Tom Beer

No. 85, 82, 68
- Positions: Tight end, Guard

Personal information
- Born: December 21, 1944 (age 81) Detroit, Michigan, U.S.
- Listed height: 6 ft 4 in (1.93 m)
- Listed weight: 235 lb (107 kg)

Career information
- High school: St. Ambrose (Grosse Pointe Park, Michigan)
- College: Detroit Mercy; Houston;
- NFL draft: 1967 (2nd round, 32nd overall pick)

Career history
- Denver Broncos (1967–1969); Boston/New England Patriots (1970–1972);

Career NFL/AFL statistics
- Receptions: 65
- Receiving yards: 1,012
- Touchdowns: 4
- Stats at Pro Football Reference

= Tom Beer =

American football player (born 1944)

Thomas John Beer (born December 21, 1944) is an American football player who played at the University of Houston and professionally for the Denver Broncos of the American Football League (AFL) and the National Football League (NFL)'s Boston / New England Patriots.

==Playing career==
Beer played as a tight end in 42 games for the Patriots over the 1970–1972 seasons. Beer had 25 receptions for 381 yards and three TD's. His longest reception was a 31-yard touchdown reception on October 24, 1971.

He also returned two kickoffs for a total of 19 yards. Beer returned a kickoff four yards to end the first half in the Patriots 31–21 loss to the New York Jets at Harvard Stadium on September 27, 1970. His longest kickoff return was 15 yards at the end of the first quarter in the Patriots 34–10 loss to the New York Jets at Shea Stadium on October 29, 1972.
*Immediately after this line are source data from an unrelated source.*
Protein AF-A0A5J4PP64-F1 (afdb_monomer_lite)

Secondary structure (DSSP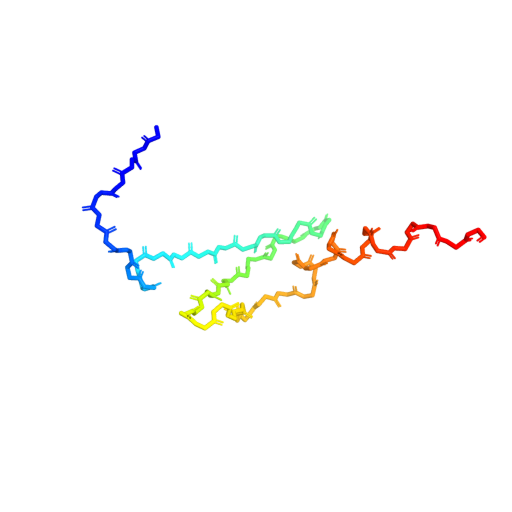, 8-state):
-----SPPPGGG--EEEEEEETTEEEEEEEEE-TTS-EES--GGGGHHHHTTS-----

Organism: NCBI:txid433724

Structure (mmCIF, N/CA/C/O backbone):
data_AF-A0A5J4PP64-F1
#
_entry.id   AF-A0A5J4PP64-F1
#
loop_
_atom_site.group_PDB
_atom_site.id
_atom_site.type_symbol
_atom_site.label_atom_id
_atom_site.label_alt_id
_atom_site.label_comp_id
_atom_site.label_asym_id
_atom_site.label_entity_id
_atom_site.label_seq_id
_atom_site.pdbx_PDB_ins_code
_atom_site.Cartn_x
_atom_site.Cartn_y
_atom_site.Cartn_z
_atom_site.occupancy
_atom_site.B_iso_or_equiv
_atom_site.auth_seq_id
_atom_site.auth_comp_id
_atom_site.auth_asym_id
_atom_site.auth_atom_id
_atom_site.pdbx_PDB_model_num
ATOM 1 N N . LEU A 1 1 ? -21.489 2.429 0.819 1.00 42.81 1 LEU A N 1
ATOM 2 C CA . LEU A 1 1 ? -20.367 3.025 1.572 1.00 42.81 1 LEU A CA 1
ATOM 3 C C . LEU A 1 1 ? -20.616 2.730 3.047 1.00 42.81 1 LEU A C 1
ATOM 5 O O . LEU A 1 1 ? -21.527 3.312 3.620 1.00 42.81 1 LEU A O 1
ATOM 9 N N . ALA A 1 2 ? -19.952 1.723 3.611 1.00 44.56 2 ALA A N 1
ATOM 10 C CA . ALA A 1 2 ? -20.144 1.358 5.011 1.00 44.56 2 ALA A CA 1
ATOM 11 C C . ALA A 1 2 ? -19.230 2.246 5.861 1.00 44.56 2 ALA A C 1
ATOM 13 O O . ALA A 1 2 ? -18.012 2.152 5.753 1.00 44.56 2 ALA A O 1
ATOM 14 N N . ILE A 1 3 ? -19.816 3.153 6.641 1.00 52.66 3 ILE A N 1
ATOM 15 C CA . ILE A 1 3 ? -19.074 3.979 7.596 1.00 52.66 3 ILE A CA 1
ATOM 16 C C . ILE A 1 3 ? -19.026 3.185 8.901 1.00 52.66 3 ILE A C 1
ATOM 18 O O . ILE A 1 3 ? -20.045 3.038 9.578 1.00 52.66 3 ILE A O 1
ATOM 22 N N . VAL A 1 4 ? -17.862 2.619 9.211 1.00 60.44 4 VAL A N 1
ATOM 23 C CA . VAL A 1 4 ? -17.607 1.932 10.482 1.00 60.44 4 VAL A CA 1
ATOM 24 C C . VAL A 1 4 ? -17.589 2.978 11.600 1.00 60.44 4 VAL A C 1
ATOM 26 O O . VAL A 1 4 ? -16.908 3.994 11.501 1.00 60.44 4 VAL A O 1
ATOM 29 N N . LYS A 1 5 ? -18.384 2.752 12.652 1.00 60.19 5 LYS A N 1
ATOM 30 C CA . LYS A 1 5 ? -18.418 3.572 13.874 1.00 60.19 5 LYS A CA 1
ATOM 31 C C . LYS A 1 5 ? -17.458 2.974 14.907 1.00 60.19 5 LYS A C 1
ATOM 33 O O . LYS A 1 5 ? -17.901 2.335 15.856 1.00 60.19 5 LYS A O 1
ATOM 38 N N . GLY A 1 6 ? -16.164 3.141 14.682 1.00 67.31 6 GLY A N 1
ATOM 39 C CA . GLY A 1 6 ? -15.084 2.706 15.569 1.00 67.31 6 GLY A CA 1
ATOM 40 C C . GLY A 1 6 ? -13.768 3.333 15.116 1.00 67.31 6 GLY A C 1
ATOM 41 O O . GLY A 1 6 ? -13.645 3.688 13.942 1.00 67.31 6 GLY A O 1
ATOM 42 N N . GLU A 1 7 ? -12.823 3.526 16.036 1.00 71.19 7 GLU A N 1
ATOM 43 C CA . GLU A 1 7 ? -11.440 3.828 15.652 1.00 71.19 7 GLU A CA 1
ATOM 44 C C . GLU A 1 7 ? -10.865 2.585 14.970 1.00 71.19 7 GLU A C 1
ATOM 46 O O . GLU A 1 7 ? -11.069 1.475 15.451 1.00 71.19 7 GLU A O 1
ATOM 51 N N . ILE A 1 8 ? -10.232 2.777 13.814 1.00 69.06 8 ILE A N 1
ATOM 52 C CA . ILE A 1 8 ? -9.587 1.700 13.066 1.00 69.06 8 ILE A CA 1
ATOM 53 C C . ILE A 1 8 ? -8.156 1.593 13.581 1.00 69.06 8 ILE A C 1
ATOM 55 O O . ILE A 1 8 ? -7.421 2.586 13.543 1.00 69.06 8 ILE A O 1
ATOM 59 N N . GLU A 1 9 ? -7.764 0.416 14.053 1.00 74.62 9 GLU A N 1
ATOM 60 C CA . GLU A 1 9 ? -6.377 0.163 14.440 1.00 74.62 9 GLU A CA 1
ATOM 61 C C . GLU A 1 9 ? -5.507 -0.118 13.204 1.00 74.62 9 GLU A C 1
ATOM 63 O O . GLU A 1 9 ? -5.980 -0.556 12.153 1.00 74.62 9 GLU A O 1
ATOM 68 N N . GLU A 1 10 ? -4.208 0.179 13.297 1.00 68.81 10 GLU A N 1
ATOM 69 C CA . GLU A 1 10 ? -3.284 0.073 12.154 1.00 68.81 10 GLU A CA 1
ATOM 70 C C . GLU A 1 10 ? -3.173 -1.354 11.596 1.00 68.81 10 GLU 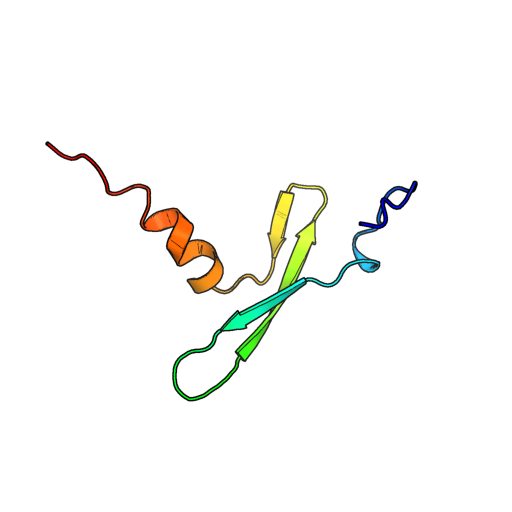A C 1
ATOM 72 O O . GLU A 1 10 ? -2.947 -1.535 10.402 1.00 68.81 10 GLU A O 1
ATOM 77 N N . ASP A 1 11 ? -3.342 -2.373 12.439 1.00 77.12 11 ASP A N 1
ATOM 78 C CA . ASP A 1 11 ? -3.295 -3.784 12.057 1.00 77.12 11 ASP A CA 1
ATOM 79 C C . ASP A 1 11 ? -4.590 -4.281 11.392 1.00 77.12 11 ASP A C 1
ATOM 81 O O . ASP A 1 11 ? -4.591 -5.338 10.751 1.00 77.12 11 ASP A O 1
ATOM 85 N N . GLU A 1 12 ? -5.672 -3.505 11.472 1.00 77.38 12 GLU A N 1
ATOM 86 C CA . GLU A 1 12 ? -6.953 -3.813 10.832 1.00 77.38 12 GLU A CA 1
ATOM 87 C C . GLU A 1 12 ? -6.977 -3.433 9.344 1.00 77.38 12 GLU A C 1
ATOM 89 O O . GLU A 1 12 ? -7.853 -3.889 8.601 1.00 77.38 12 GLU A O 1
ATOM 94 N N . VAL A 1 13 ? -6.012 -2.629 8.877 1.00 78.31 13 VAL A N 1
ATOM 95 C CA . VAL A 1 13 ? -5.952 -2.150 7.490 1.00 78.31 13 VAL A CA 1
ATOM 96 C C . VAL A 1 13 ? -4.622 -2.490 6.844 1.00 78.31 13 VAL A C 1
ATOM 98 O O . VAL A 1 13 ? -3.559 -2.044 7.258 1.00 78.31 13 VAL A O 1
ATOM 101 N N . LYS A 1 14 ? -4.698 -3.215 5.726 1.00 84.50 14 LYS A N 1
ATOM 102 C CA . LYS A 1 14 ? -3.551 -3.458 4.848 1.00 84.50 14 LYS A CA 1
ATOM 103 C C . LYS A 1 14 ? -3.707 -2.670 3.564 1.00 84.50 14 LYS A C 1
ATOM 105 O O . LYS A 1 14 ? -4.733 -2.777 2.891 1.00 84.50 14 LYS A O 1
ATOM 110 N N . VAL A 1 15 ? -2.680 -1.903 3.214 1.00 86.94 15 VAL A N 1
ATOM 111 C CA . VAL A 1 15 ? -2.653 -1.125 1.975 1.00 86.94 15 VAL A CA 1
ATOM 112 C C . VAL A 1 15 ? -1.644 -1.736 1.020 1.00 86.94 15 VAL A C 1
ATOM 114 O O . VAL A 1 15 ? -0.493 -1.977 1.376 1.00 86.94 15 VAL A O 1
ATOM 117 N N . TYR A 1 16 ? -2.081 -1.963 -0.216 1.00 87.44 16 TYR A N 1
ATOM 118 C CA . TYR A 1 16 ? -1.241 -2.506 -1.273 1.00 87.44 16 TYR A CA 1
ATOM 119 C C . TYR A 1 16 ? -1.143 -1.529 -2.442 1.00 87.44 16 TYR A C 1
ATOM 121 O O . TYR A 1 16 ? -2.155 -1.049 -2.951 1.00 87.44 16 TYR A O 1
ATOM 129 N N . PHE A 1 17 ? 0.079 -1.274 -2.899 1.00 84.56 17 PHE A N 1
ATOM 130 C CA . PHE A 1 17 ? 0.366 -0.562 -4.136 1.00 84.56 17 PHE A CA 1
ATOM 131 C C . PHE A 1 17 ? 0.820 -1.555 -5.198 1.00 84.56 17 PHE A C 1
ATOM 133 O O . PHE A 1 17 ? 1.702 -2.377 -4.958 1.00 84.56 17 PHE A O 1
ATOM 140 N N . 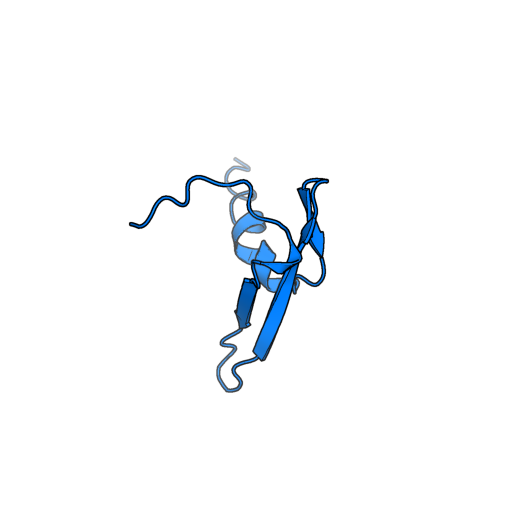THR A 1 18 ? 0.206 -1.481 -6.374 1.00 84.44 18 THR A N 1
ATOM 141 C CA . THR A 1 18 ? 0.547 -2.351 -7.500 1.00 84.44 18 THR A CA 1
ATOM 142 C C . THR A 1 18 ? 1.277 -1.535 -8.554 1.00 84.44 18 THR A C 1
ATOM 144 O O . THR A 1 18 ? 0.693 -0.612 -9.121 1.00 84.44 18 THR A O 1
ATOM 147 N N . ASP A 1 19 ? 2.534 -1.882 -8.826 1.00 78.94 19 ASP A N 1
ATOM 148 C CA . ASP A 1 19 ? 3.263 -1.362 -9.981 1.00 78.94 19 ASP A CA 1
ATOM 149 C C . ASP A 1 19 ? 3.004 -2.269 -11.188 1.00 78.94 19 ASP A C 1
ATOM 151 O O . ASP A 1 19 ? 3.383 -3.442 -11.195 1.00 78.94 19 ASP A O 1
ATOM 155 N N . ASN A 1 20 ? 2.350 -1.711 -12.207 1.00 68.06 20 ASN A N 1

Beer lateraled a kickoff to Carl Garrett, who took it 27 yards in the Boston Patriots 45–10 loss to the Buffalo Bills at Harvard Stadium on November 1, 1970. Later in the same game, he lateraled another kickoff to Garrett, who advanced it 15 yards.

Beer returned a fumbled punt return by Ike Hill five yards in the Patriots 38–33 win over the Buffalo Bills at Schaefer Stadium on November 14, 1971.

==Later life==
Following his playing days, Thomas Beer co-wrote (with George Kimball) the 1974 memoir Sunday's Fools: Stomped, Tromped, Kicked and Chewed in the NFL, recounting the experience of playing for two of the worst franchises in pro football during his career.

Tom also was an executive for the New York Stars of the short-lived World Football League.

Tom is currently residing in New Jersey.